== Segment start ==

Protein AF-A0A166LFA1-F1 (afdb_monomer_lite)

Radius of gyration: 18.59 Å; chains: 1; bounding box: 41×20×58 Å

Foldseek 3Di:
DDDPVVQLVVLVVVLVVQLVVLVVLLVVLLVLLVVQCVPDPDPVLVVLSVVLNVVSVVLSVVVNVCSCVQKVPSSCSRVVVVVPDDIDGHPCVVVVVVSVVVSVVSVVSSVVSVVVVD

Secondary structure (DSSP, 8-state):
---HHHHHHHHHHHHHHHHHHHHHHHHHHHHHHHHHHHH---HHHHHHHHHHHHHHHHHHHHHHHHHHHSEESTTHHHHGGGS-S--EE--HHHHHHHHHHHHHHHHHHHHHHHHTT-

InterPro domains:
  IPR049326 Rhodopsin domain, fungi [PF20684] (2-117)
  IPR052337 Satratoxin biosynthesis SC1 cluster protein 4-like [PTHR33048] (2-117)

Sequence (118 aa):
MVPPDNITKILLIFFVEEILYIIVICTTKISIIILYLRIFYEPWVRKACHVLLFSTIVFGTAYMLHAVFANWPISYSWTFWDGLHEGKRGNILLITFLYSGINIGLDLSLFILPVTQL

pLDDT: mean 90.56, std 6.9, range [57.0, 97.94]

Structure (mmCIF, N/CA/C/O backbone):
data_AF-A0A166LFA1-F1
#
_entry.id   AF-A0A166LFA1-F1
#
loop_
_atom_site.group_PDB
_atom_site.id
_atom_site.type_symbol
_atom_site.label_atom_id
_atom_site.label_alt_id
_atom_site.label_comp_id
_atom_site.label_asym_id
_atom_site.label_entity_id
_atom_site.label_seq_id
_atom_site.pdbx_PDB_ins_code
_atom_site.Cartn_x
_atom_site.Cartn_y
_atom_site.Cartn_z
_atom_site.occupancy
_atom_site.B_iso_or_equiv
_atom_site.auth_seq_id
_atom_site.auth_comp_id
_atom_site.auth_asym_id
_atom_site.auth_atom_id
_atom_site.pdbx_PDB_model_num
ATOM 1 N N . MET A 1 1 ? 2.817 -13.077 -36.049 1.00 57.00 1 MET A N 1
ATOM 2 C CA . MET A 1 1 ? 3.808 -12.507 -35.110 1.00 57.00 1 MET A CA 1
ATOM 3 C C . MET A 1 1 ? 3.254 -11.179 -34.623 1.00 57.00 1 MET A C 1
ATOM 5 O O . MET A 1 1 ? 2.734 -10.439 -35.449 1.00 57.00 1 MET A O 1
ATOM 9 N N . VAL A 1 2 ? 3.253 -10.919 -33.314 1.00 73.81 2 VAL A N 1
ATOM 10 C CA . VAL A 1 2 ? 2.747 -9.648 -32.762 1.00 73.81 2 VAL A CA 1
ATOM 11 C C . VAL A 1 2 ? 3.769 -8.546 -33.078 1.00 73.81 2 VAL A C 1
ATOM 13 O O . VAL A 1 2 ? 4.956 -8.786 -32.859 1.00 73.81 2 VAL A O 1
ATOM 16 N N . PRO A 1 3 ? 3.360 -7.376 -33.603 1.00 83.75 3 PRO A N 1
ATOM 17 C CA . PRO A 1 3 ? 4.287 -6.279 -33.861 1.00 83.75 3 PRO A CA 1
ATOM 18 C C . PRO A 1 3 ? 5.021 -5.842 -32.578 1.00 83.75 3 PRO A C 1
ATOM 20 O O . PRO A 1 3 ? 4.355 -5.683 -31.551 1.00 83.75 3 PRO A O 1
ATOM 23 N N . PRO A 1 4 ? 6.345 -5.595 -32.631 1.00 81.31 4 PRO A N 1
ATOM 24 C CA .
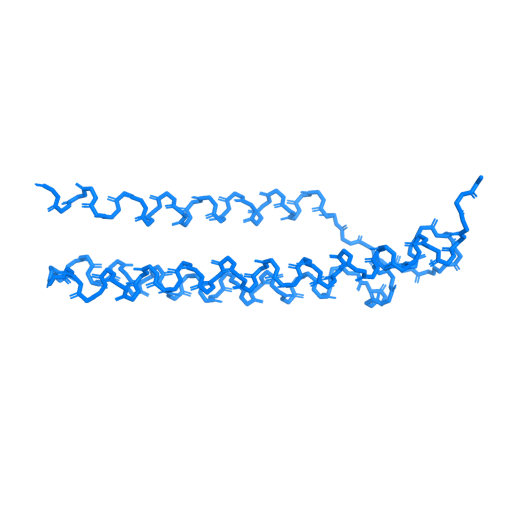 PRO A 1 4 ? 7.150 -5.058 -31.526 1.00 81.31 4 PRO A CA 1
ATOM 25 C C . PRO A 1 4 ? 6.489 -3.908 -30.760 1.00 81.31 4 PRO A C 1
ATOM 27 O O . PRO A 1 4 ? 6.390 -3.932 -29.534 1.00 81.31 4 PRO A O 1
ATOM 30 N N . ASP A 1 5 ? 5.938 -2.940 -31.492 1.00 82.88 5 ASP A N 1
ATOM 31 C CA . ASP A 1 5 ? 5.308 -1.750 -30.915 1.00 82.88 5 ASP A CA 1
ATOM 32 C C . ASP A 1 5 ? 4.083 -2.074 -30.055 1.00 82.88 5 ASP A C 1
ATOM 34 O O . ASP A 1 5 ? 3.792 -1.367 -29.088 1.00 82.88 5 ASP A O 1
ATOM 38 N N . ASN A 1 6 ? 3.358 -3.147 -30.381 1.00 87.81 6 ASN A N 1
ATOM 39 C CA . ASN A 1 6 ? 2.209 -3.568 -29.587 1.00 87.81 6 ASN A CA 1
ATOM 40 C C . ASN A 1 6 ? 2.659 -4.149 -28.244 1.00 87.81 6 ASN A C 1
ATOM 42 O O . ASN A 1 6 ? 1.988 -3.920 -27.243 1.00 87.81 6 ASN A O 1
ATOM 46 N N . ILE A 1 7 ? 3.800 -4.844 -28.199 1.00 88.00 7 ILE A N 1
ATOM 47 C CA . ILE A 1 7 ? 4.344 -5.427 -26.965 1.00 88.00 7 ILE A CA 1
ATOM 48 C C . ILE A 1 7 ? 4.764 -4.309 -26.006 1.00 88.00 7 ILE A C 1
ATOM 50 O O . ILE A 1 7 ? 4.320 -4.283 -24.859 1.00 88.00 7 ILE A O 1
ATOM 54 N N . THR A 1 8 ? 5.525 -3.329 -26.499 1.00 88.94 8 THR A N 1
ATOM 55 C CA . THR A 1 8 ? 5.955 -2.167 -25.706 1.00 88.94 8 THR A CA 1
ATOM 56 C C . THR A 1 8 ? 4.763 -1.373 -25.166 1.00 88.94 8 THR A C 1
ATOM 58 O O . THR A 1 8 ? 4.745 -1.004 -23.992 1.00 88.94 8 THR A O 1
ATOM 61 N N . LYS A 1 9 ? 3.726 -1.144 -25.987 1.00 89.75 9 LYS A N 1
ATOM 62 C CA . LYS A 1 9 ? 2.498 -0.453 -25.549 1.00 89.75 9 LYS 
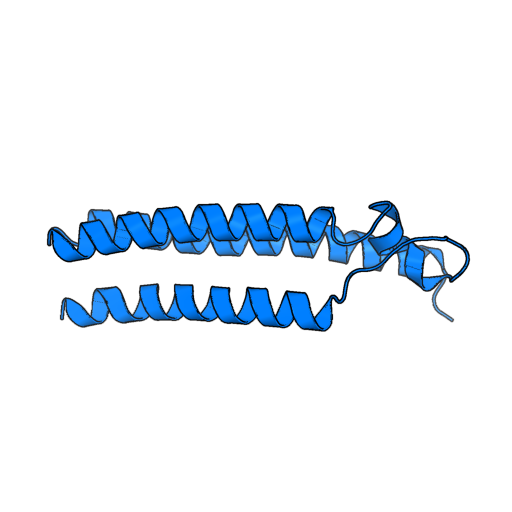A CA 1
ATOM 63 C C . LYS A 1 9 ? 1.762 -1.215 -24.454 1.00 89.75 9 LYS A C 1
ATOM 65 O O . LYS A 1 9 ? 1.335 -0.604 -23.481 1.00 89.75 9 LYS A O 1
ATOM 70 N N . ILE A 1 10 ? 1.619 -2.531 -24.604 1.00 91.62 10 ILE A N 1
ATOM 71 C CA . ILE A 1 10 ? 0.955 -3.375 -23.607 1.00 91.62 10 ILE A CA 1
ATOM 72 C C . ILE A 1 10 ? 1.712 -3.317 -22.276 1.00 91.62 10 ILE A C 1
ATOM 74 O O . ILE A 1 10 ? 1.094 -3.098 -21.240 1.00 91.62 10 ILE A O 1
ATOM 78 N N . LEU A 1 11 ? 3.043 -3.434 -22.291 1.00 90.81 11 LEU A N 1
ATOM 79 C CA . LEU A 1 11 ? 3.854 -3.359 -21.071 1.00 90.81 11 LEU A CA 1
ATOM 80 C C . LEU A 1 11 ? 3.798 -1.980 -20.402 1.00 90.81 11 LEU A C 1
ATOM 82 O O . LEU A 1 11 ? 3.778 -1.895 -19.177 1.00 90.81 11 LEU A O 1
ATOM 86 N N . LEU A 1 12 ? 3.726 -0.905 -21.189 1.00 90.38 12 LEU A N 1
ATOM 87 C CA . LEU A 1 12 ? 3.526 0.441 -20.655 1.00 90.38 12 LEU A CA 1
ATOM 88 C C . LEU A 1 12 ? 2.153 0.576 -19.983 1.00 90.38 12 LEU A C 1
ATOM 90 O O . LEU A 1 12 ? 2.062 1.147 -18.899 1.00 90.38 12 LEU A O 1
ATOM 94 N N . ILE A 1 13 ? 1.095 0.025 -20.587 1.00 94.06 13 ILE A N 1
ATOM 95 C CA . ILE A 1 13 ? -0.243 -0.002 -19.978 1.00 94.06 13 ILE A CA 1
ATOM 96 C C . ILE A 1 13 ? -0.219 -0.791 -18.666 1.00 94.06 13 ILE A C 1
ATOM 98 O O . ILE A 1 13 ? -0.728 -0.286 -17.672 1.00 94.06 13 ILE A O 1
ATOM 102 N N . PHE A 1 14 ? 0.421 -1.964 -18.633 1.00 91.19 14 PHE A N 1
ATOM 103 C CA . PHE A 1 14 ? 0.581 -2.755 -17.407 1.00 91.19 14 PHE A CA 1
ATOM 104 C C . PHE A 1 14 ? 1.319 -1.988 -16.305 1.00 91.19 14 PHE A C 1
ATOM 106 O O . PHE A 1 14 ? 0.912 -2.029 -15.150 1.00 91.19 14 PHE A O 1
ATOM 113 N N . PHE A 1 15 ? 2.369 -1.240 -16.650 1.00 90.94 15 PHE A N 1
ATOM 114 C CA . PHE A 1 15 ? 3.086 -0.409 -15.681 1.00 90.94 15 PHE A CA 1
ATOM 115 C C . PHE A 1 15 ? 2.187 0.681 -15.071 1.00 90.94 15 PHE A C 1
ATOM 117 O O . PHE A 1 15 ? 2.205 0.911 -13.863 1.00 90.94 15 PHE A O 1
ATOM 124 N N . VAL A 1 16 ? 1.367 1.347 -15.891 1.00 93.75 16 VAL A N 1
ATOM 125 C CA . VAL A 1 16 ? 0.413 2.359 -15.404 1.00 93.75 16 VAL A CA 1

== Segment end ==

EXERCISE: A word-for-word reproduction is needed of the lines above from the line containing "ATOM 48 C C" through the line containing "ATOM 82 O O", with both ends kept and no pictures.

ANSWER SECTION:
ATOM 48 C C . ILE A 1 7 ? 4.764 -4.309 -26.006 1.00 88.00 7 ILE A C 1
ATOM 50 O O . ILE A 1 7 ? 4.320 -4.283 -24.859 1.00 88.00 7 ILE A O 1
ATOM 54 N N . THR A 1 8 ? 5.525 -3.329 -26.499 1.00 88.94 8 THR A N 1
ATOM 55 C CA . THR A 1 8 ? 5.955 -2.167 -25.706 1.00 88.94 8 THR A CA 1
ATOM 56 C C . THR A 1 8 ? 4.763 -1.373 -25.166 1.00 88.94 8 THR A C 1
ATOM 58 O O . THR A 1 8 ? 4.745 -1.004 -23.992 1.00 88.94 8 THR A O 1
ATOM 61 N N . LYS A 1 9 ? 3.726 -1.144 -25.987 1.00 89.75 9 LYS A N 1
ATOM 62 C CA . LYS A 1 9 ? 2.498 -0.453 -25.549 1.00 89.75 9 LYS 
A CA 1
ATOM 63 C C . LYS A 1 9 ? 1.762 -1.215 -24.454 1.00 89.75 9 LYS A C 1
ATOM 65 O O . LYS A 1 9 ? 1.335 -0.604 -23.481 1.00 89.75 9 LYS A O 1
ATOM 70 N N . ILE A 1 10 ? 1.619 -2.531 -24.604 1.00 91.62 10 ILE A N 1
ATOM 71 C CA . ILE A 1 10 ? 0.955 -3.375 -23.607 1.00 91.62 10 ILE A CA 1
ATOM 72 C C . ILE A 1 10 ? 1.712 -3.317 -22.276 1.00 91.62 10 ILE A C 1
ATOM 74 O O . ILE A 1 10 ? 1.094 -3.098 -21.240 1.00 91.62 10 ILE A O 1
ATOM 78 N N . LEU A 1 11 ? 3.043 -3.434 -22.291 1.00 90.81 11 LEU A N 1
ATOM 79 C CA . LEU A 1 11 ? 3.854 -3.359 -21.071 1.00 90.81 11 LEU A CA 1
ATOM 80 C C . LEU A 1 11 ? 3.798 -1.980 -20.402 1.00 90.81 11 LEU A C 1
ATOM 82 O O . LEU A 1 11 ? 3.778 -1.895 -19.177 1.00 90.81 11 LEU A O 1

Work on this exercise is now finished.